[RECORDS FOR THE TASK]

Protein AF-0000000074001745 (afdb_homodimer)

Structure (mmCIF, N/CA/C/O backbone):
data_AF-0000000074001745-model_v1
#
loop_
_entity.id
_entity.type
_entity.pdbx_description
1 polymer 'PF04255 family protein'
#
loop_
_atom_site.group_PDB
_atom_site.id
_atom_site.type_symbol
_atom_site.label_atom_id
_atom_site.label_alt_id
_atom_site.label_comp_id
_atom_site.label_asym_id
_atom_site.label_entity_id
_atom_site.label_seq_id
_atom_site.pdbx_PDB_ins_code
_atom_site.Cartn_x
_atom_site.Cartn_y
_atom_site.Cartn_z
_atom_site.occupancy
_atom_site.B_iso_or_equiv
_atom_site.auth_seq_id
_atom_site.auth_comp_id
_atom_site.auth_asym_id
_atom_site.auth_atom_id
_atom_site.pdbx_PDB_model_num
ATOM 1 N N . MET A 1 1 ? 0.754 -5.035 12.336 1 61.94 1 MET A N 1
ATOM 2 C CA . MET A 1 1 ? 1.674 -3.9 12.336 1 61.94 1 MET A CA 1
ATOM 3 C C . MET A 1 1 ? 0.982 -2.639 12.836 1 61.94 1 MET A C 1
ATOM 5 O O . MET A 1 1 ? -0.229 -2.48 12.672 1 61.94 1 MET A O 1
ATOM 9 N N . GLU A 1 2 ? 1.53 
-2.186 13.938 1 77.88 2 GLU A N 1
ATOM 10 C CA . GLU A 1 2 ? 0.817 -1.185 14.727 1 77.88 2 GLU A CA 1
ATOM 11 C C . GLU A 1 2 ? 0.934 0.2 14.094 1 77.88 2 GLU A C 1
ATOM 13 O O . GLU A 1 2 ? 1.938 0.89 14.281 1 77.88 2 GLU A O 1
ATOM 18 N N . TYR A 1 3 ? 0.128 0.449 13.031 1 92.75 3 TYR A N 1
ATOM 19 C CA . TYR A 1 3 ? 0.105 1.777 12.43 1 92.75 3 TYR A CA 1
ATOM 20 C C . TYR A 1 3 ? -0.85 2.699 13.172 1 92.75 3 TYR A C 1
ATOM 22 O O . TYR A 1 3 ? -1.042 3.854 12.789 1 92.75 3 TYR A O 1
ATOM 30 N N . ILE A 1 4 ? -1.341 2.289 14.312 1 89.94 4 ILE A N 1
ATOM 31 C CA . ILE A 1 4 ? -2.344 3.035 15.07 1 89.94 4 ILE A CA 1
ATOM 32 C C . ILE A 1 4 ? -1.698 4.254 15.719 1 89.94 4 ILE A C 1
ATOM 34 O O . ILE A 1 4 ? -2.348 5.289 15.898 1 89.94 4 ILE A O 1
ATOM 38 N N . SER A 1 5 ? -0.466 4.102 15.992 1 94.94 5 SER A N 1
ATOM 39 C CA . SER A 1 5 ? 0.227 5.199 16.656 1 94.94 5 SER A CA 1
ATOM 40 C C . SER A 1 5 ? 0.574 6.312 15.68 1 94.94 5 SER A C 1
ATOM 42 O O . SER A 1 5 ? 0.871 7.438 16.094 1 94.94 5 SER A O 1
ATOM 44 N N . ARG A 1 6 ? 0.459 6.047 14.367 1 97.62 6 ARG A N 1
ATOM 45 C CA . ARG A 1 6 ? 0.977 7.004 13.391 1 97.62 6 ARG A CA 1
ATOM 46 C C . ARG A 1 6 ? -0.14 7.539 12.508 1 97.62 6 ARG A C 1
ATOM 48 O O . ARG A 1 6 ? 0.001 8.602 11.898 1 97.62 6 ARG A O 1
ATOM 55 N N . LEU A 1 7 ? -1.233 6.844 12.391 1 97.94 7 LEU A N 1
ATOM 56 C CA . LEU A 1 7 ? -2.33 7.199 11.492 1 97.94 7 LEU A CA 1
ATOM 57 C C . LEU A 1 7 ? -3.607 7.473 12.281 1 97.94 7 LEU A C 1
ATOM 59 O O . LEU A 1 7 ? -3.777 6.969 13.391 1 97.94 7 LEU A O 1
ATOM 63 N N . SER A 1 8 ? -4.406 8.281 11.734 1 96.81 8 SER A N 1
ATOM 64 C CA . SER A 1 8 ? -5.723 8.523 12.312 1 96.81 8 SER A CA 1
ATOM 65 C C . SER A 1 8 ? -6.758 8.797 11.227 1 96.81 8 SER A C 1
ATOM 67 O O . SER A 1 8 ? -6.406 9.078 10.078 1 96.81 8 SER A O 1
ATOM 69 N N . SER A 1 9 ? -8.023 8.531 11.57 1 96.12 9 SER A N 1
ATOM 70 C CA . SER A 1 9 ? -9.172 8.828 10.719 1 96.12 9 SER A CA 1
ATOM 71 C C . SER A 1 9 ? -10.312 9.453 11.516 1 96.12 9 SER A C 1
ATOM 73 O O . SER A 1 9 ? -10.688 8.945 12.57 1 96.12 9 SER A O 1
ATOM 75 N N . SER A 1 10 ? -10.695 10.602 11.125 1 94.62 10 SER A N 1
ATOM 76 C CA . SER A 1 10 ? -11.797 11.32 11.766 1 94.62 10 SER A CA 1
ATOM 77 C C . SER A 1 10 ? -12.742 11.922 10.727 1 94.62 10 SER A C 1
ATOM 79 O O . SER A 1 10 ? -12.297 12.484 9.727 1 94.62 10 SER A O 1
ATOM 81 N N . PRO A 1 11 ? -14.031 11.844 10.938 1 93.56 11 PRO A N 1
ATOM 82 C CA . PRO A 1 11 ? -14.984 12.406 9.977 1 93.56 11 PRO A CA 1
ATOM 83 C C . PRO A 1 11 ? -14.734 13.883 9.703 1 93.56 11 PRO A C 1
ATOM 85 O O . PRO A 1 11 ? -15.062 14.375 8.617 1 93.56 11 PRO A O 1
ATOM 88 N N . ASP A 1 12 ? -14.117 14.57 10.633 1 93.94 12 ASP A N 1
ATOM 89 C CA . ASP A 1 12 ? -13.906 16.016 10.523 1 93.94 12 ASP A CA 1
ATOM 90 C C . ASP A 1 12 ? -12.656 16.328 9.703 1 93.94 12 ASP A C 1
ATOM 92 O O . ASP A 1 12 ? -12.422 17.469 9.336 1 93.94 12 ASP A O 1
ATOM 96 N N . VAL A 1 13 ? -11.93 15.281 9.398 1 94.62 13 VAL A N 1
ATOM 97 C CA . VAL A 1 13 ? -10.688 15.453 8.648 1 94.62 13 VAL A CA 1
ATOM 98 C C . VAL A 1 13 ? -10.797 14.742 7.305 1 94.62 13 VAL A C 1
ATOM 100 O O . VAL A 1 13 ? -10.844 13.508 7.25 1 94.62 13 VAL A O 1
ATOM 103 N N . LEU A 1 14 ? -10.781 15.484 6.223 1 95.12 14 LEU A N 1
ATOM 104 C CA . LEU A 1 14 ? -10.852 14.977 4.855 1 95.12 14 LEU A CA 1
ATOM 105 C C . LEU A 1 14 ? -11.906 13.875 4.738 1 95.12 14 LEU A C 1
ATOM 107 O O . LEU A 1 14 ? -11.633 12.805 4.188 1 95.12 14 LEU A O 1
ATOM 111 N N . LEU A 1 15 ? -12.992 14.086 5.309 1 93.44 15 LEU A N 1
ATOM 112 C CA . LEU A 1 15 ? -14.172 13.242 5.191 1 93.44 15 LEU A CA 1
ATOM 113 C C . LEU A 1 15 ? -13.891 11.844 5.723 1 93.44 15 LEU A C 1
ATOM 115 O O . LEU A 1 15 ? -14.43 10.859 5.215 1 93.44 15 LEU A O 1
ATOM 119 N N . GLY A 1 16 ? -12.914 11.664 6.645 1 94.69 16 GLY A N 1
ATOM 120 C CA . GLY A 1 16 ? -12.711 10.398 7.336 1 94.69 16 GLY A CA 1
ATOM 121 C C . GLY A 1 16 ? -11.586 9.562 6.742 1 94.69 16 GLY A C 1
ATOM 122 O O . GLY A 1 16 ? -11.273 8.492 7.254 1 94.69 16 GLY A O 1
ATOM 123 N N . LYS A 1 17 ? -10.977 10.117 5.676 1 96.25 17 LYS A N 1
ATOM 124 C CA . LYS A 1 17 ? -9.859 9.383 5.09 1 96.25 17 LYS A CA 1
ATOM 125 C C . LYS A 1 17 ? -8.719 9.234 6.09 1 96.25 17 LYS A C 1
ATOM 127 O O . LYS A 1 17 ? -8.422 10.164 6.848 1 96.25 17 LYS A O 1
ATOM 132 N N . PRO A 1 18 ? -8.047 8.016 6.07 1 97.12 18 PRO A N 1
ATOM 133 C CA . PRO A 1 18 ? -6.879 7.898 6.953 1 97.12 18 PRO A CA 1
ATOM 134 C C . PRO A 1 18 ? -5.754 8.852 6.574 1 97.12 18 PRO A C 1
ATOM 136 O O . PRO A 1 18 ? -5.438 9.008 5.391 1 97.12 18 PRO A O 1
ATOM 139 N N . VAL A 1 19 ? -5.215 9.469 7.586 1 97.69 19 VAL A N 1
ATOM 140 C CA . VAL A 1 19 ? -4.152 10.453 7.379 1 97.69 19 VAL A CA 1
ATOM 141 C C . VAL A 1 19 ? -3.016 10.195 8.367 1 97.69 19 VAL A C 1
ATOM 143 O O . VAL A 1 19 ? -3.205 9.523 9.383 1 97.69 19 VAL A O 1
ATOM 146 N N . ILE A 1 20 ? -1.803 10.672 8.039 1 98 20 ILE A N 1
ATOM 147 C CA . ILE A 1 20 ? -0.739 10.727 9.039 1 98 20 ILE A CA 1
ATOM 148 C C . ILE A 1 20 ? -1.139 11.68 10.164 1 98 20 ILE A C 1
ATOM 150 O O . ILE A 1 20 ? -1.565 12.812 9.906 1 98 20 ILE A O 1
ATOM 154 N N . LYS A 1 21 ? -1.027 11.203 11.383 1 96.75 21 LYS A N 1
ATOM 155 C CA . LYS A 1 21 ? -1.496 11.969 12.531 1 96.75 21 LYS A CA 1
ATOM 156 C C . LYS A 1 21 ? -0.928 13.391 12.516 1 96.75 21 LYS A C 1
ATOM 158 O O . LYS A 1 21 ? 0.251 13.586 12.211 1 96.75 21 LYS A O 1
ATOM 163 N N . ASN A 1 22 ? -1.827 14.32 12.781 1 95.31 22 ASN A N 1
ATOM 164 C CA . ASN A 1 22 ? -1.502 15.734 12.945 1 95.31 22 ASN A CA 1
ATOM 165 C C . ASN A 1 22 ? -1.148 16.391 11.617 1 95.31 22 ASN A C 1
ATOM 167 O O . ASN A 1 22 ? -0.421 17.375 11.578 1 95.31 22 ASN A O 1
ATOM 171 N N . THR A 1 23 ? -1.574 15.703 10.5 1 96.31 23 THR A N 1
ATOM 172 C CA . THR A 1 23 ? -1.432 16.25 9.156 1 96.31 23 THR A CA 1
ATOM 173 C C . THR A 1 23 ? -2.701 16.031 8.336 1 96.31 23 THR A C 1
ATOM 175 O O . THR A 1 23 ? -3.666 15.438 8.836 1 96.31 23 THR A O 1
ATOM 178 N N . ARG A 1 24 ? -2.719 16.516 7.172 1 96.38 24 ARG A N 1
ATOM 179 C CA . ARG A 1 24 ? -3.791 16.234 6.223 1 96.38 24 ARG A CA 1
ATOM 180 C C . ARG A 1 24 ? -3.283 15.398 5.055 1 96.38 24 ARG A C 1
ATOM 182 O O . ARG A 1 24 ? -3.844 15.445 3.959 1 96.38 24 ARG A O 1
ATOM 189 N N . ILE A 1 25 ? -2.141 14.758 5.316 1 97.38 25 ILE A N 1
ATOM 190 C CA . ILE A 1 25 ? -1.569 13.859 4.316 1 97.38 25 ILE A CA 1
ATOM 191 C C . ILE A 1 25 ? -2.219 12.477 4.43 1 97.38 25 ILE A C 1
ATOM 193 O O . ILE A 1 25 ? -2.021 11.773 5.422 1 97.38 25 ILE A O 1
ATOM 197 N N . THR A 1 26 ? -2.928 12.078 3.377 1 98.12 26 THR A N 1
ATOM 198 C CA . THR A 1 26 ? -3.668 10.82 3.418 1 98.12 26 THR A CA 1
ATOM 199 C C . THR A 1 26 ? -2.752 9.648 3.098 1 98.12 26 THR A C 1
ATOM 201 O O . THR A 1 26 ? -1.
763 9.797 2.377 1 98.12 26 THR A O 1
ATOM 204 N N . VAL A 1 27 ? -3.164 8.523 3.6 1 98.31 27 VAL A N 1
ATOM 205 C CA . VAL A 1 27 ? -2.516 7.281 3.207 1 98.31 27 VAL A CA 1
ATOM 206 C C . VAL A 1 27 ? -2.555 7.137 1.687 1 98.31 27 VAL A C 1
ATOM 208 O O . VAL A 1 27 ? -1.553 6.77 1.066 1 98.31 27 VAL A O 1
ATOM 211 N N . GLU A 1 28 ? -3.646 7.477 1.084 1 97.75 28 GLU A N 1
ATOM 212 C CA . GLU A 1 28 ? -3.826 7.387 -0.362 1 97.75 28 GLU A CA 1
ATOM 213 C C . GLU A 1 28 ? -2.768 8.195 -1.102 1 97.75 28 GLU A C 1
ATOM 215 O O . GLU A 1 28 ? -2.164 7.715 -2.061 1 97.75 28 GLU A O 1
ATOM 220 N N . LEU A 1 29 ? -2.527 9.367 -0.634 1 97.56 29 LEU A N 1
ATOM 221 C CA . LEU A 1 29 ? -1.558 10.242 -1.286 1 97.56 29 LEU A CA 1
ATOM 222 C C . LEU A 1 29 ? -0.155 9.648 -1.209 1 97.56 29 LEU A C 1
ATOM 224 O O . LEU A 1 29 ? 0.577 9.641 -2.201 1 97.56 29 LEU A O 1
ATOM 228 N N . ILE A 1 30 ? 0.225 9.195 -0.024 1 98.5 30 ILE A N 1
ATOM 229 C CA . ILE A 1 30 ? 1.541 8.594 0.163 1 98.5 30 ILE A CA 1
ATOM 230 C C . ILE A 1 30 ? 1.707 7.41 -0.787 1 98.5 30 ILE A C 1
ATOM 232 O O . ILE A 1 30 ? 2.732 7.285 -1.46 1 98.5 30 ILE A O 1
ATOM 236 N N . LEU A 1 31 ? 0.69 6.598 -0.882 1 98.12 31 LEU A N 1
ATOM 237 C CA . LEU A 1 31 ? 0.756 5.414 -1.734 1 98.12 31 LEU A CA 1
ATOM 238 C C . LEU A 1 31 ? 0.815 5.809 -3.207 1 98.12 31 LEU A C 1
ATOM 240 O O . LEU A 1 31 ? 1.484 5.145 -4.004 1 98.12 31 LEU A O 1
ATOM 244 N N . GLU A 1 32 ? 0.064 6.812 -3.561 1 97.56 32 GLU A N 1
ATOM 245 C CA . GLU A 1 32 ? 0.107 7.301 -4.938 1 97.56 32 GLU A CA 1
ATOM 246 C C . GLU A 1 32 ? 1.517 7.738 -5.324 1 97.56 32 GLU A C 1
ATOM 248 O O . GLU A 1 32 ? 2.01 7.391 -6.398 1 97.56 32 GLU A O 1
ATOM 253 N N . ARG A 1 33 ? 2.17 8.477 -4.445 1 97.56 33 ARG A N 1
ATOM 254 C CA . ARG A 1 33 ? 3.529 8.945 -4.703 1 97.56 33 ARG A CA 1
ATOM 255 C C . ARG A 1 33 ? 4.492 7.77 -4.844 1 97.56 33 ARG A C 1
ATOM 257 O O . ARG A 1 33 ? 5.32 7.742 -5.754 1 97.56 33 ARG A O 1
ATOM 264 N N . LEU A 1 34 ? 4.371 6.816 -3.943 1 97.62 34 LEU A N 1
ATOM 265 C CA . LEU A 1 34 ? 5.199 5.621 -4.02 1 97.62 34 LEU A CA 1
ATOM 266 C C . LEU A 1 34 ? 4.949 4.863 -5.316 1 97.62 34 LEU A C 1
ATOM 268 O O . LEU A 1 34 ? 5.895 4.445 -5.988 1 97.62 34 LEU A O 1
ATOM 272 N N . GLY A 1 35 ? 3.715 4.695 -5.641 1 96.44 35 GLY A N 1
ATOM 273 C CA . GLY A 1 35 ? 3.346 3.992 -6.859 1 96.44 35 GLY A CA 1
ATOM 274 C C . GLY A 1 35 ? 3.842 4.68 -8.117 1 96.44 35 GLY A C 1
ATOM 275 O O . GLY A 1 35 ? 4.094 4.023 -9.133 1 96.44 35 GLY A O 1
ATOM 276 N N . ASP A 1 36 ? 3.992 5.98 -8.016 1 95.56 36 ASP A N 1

[/RECORDS FOR THE TASK]
[RECORDS FOR THE TASK]

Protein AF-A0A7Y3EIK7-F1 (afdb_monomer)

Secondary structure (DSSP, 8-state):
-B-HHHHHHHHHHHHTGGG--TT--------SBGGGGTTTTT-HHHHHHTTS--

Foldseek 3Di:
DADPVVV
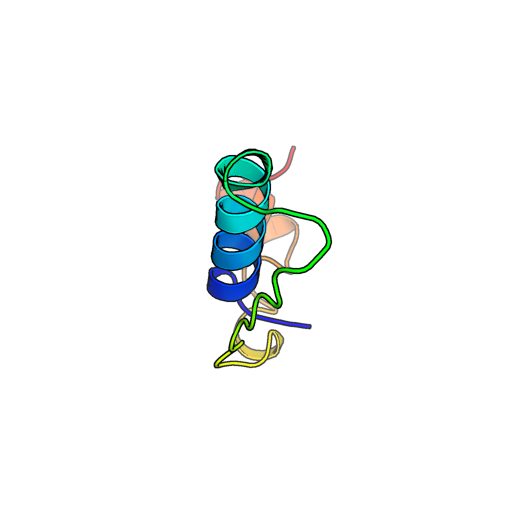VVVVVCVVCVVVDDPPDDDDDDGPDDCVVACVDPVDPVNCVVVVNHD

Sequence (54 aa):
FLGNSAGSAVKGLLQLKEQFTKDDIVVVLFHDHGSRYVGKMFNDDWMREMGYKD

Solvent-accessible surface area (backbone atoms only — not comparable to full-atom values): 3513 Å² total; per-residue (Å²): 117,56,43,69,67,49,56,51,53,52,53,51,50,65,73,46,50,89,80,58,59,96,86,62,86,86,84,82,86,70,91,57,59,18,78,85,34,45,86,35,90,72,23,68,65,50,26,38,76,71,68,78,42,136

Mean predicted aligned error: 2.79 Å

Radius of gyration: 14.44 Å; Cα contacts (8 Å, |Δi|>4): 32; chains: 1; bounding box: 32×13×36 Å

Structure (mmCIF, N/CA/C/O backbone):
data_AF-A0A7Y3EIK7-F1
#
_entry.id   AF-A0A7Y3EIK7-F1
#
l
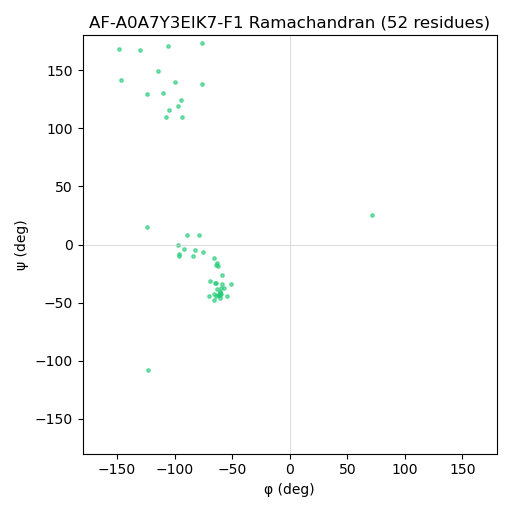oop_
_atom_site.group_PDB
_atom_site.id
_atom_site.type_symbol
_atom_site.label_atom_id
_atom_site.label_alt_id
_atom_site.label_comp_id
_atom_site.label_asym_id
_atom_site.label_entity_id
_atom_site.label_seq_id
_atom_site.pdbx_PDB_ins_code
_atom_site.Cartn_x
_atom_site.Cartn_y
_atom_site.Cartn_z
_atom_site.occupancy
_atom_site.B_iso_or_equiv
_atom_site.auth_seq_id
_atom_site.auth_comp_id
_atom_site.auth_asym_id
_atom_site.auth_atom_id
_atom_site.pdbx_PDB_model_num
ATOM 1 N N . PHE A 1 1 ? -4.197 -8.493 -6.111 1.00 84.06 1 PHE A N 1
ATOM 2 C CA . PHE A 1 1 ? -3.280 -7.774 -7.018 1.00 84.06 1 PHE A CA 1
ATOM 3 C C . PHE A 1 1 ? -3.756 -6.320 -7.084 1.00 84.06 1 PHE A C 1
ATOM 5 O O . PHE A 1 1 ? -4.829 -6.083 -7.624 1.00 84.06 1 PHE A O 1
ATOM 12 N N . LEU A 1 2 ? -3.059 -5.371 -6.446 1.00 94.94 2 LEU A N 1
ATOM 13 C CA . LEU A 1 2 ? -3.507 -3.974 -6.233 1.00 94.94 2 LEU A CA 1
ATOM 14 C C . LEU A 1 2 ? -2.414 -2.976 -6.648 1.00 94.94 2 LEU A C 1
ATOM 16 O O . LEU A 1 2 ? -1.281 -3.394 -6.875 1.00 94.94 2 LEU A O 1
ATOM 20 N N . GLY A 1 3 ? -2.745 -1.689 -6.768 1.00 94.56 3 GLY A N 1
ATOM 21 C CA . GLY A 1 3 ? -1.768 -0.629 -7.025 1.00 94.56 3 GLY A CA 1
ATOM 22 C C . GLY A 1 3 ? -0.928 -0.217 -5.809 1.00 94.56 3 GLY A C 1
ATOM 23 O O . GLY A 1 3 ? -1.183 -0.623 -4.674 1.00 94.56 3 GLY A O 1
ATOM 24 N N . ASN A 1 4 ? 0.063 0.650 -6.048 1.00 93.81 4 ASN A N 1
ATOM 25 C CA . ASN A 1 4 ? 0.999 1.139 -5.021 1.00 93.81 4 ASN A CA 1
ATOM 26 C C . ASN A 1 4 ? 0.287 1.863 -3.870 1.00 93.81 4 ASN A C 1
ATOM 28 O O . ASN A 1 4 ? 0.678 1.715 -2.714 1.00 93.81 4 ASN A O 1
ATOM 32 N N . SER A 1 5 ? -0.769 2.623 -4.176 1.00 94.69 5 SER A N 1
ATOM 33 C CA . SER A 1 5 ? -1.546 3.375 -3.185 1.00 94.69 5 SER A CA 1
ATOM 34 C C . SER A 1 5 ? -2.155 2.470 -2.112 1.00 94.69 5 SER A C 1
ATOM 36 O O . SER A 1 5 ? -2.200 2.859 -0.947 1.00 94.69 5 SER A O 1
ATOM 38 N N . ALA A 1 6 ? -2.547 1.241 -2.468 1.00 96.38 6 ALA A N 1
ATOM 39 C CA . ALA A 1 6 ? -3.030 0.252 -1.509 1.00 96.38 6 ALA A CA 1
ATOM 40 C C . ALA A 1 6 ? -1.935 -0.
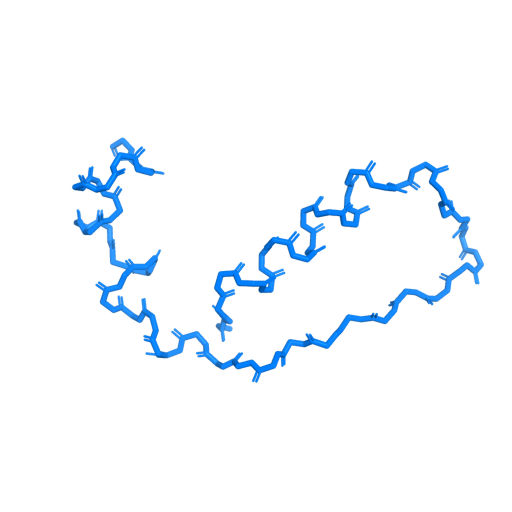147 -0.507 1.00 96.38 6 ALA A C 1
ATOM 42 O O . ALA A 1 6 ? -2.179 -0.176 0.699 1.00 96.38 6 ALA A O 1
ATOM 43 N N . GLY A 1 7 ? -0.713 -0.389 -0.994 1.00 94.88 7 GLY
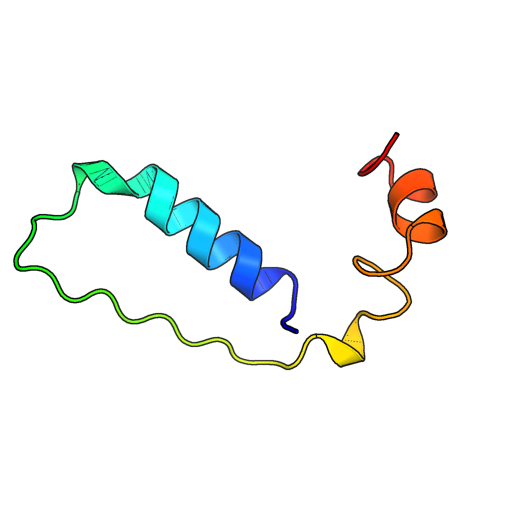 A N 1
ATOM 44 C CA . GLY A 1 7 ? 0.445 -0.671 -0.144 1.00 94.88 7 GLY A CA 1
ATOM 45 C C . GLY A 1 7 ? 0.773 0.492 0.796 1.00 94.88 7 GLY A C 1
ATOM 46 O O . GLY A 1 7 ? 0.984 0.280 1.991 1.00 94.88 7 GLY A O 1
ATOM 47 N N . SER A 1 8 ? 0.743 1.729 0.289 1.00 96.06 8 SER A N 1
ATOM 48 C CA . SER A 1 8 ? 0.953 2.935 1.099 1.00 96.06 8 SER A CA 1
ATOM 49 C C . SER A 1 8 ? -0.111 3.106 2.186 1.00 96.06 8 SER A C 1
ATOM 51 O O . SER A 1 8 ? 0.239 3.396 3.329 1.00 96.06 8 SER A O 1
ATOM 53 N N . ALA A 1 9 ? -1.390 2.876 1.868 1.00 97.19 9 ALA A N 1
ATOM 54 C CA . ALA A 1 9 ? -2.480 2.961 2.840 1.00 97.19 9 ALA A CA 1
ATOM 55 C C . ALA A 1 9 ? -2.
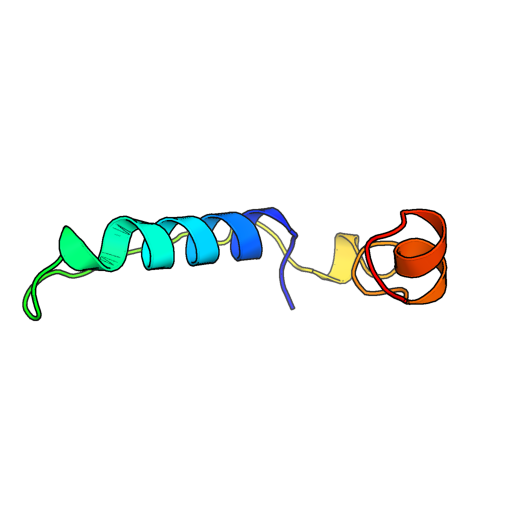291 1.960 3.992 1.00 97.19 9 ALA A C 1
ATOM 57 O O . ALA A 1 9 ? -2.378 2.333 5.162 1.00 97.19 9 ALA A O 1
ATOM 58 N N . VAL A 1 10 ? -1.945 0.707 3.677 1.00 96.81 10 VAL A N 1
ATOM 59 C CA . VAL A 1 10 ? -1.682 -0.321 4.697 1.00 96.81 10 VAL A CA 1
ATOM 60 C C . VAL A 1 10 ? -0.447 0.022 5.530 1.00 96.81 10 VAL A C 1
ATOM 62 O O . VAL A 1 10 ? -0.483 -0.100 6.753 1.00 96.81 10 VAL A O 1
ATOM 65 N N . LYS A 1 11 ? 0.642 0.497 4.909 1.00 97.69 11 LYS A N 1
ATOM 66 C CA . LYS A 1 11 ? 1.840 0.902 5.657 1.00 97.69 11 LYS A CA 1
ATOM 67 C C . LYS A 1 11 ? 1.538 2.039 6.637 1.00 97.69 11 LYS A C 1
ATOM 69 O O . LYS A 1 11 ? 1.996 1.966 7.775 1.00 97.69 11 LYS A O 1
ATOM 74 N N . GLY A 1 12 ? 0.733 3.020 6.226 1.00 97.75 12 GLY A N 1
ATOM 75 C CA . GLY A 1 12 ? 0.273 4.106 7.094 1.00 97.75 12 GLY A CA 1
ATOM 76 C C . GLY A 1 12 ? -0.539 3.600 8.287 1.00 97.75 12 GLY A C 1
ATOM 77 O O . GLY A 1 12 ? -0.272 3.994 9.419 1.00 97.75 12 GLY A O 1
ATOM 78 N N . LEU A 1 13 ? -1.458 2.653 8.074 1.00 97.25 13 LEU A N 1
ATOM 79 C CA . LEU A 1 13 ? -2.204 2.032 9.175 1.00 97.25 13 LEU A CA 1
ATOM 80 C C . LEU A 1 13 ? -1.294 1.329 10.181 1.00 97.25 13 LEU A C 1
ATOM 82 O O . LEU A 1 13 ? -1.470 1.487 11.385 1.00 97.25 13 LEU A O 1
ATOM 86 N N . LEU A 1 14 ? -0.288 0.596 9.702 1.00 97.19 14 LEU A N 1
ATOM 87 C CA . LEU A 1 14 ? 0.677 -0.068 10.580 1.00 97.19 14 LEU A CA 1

[/RECORDS FOR THE TASK]

* **WHAT TO WORK ON**: Set down again, word for word, the stretch of records from the line with "Protein AF-0000000074001745 (afdb_homodimer)" to the line with "ATOM 18 N N", both of those lines included.

* **PROBLEM SOLUTION**:
Protein AF-0000000074001745 (afdb_homodimer)

Structure (mmCIF, N/CA/C/O backbone):
data_AF-0000000074001745-model_v1
#
loop_
_entity.id
_entity.type
_entity.pdbx_description
1 polymer 'PF04255 family protein'
#
loop_
_atom_site.group_PDB
_atom_site.id
_atom_site.type_symbol
_atom_site.label_atom_id
_atom_site.label_alt_id
_atom_site.label_comp_id
_atom_site.label_asym_id
_atom_site.label_entity_id
_atom_site.label_seq_id
_atom_site.pdbx_PDB_ins_code
_atom_site.Cartn_x
_atom_site.Cartn_y
_atom_site.Cartn_z
_atom_site.occupancy
_atom_site.B_iso_or_equiv
_atom_site.auth_seq_id
_atom_site.auth_comp_id
_atom_site.auth_asym_id
_atom_site.auth_atom_id
_atom_site.pdbx_PDB_model_num
ATOM 1 N N . MET A 1 1 ? 0.754 -5.035 12.336 1 61.94 1 MET A N 1
ATOM 2 C CA . MET A 1 1 ? 1.674 -3.9 12.336 1 61.94 1 MET A CA 1
ATOM 3 C C . MET A 1 1 ? 0.982 -2.639 12.836 1 61.94 1 MET A C 1
ATOM 5 O O . MET A 1 1 ? -0.229 -2.48 12.672 1 61.94 1 MET A O 1
ATOM 9 N N . GLU A 1 2 ? 1.53 
-2.186 13.938 1 77.88 2 GLU A N 1
ATOM 10 C CA . GLU A 1 2 ? 0.817 -1.185 14.727 1 77.88 2 GLU A CA 1
ATOM 11 C C . GLU A 1 2 ? 0.934 0.2 14.094 1 77.88 2 GLU A C 1
ATOM 13 O O . GLU A 1 2 ? 1.938 0.89 14.281 1 77.88 2 GLU A O 1
ATOM 18 N N . TYR A 1 3 ? 0.128 0.449 13.031 1 92.75 3 TYR A N 1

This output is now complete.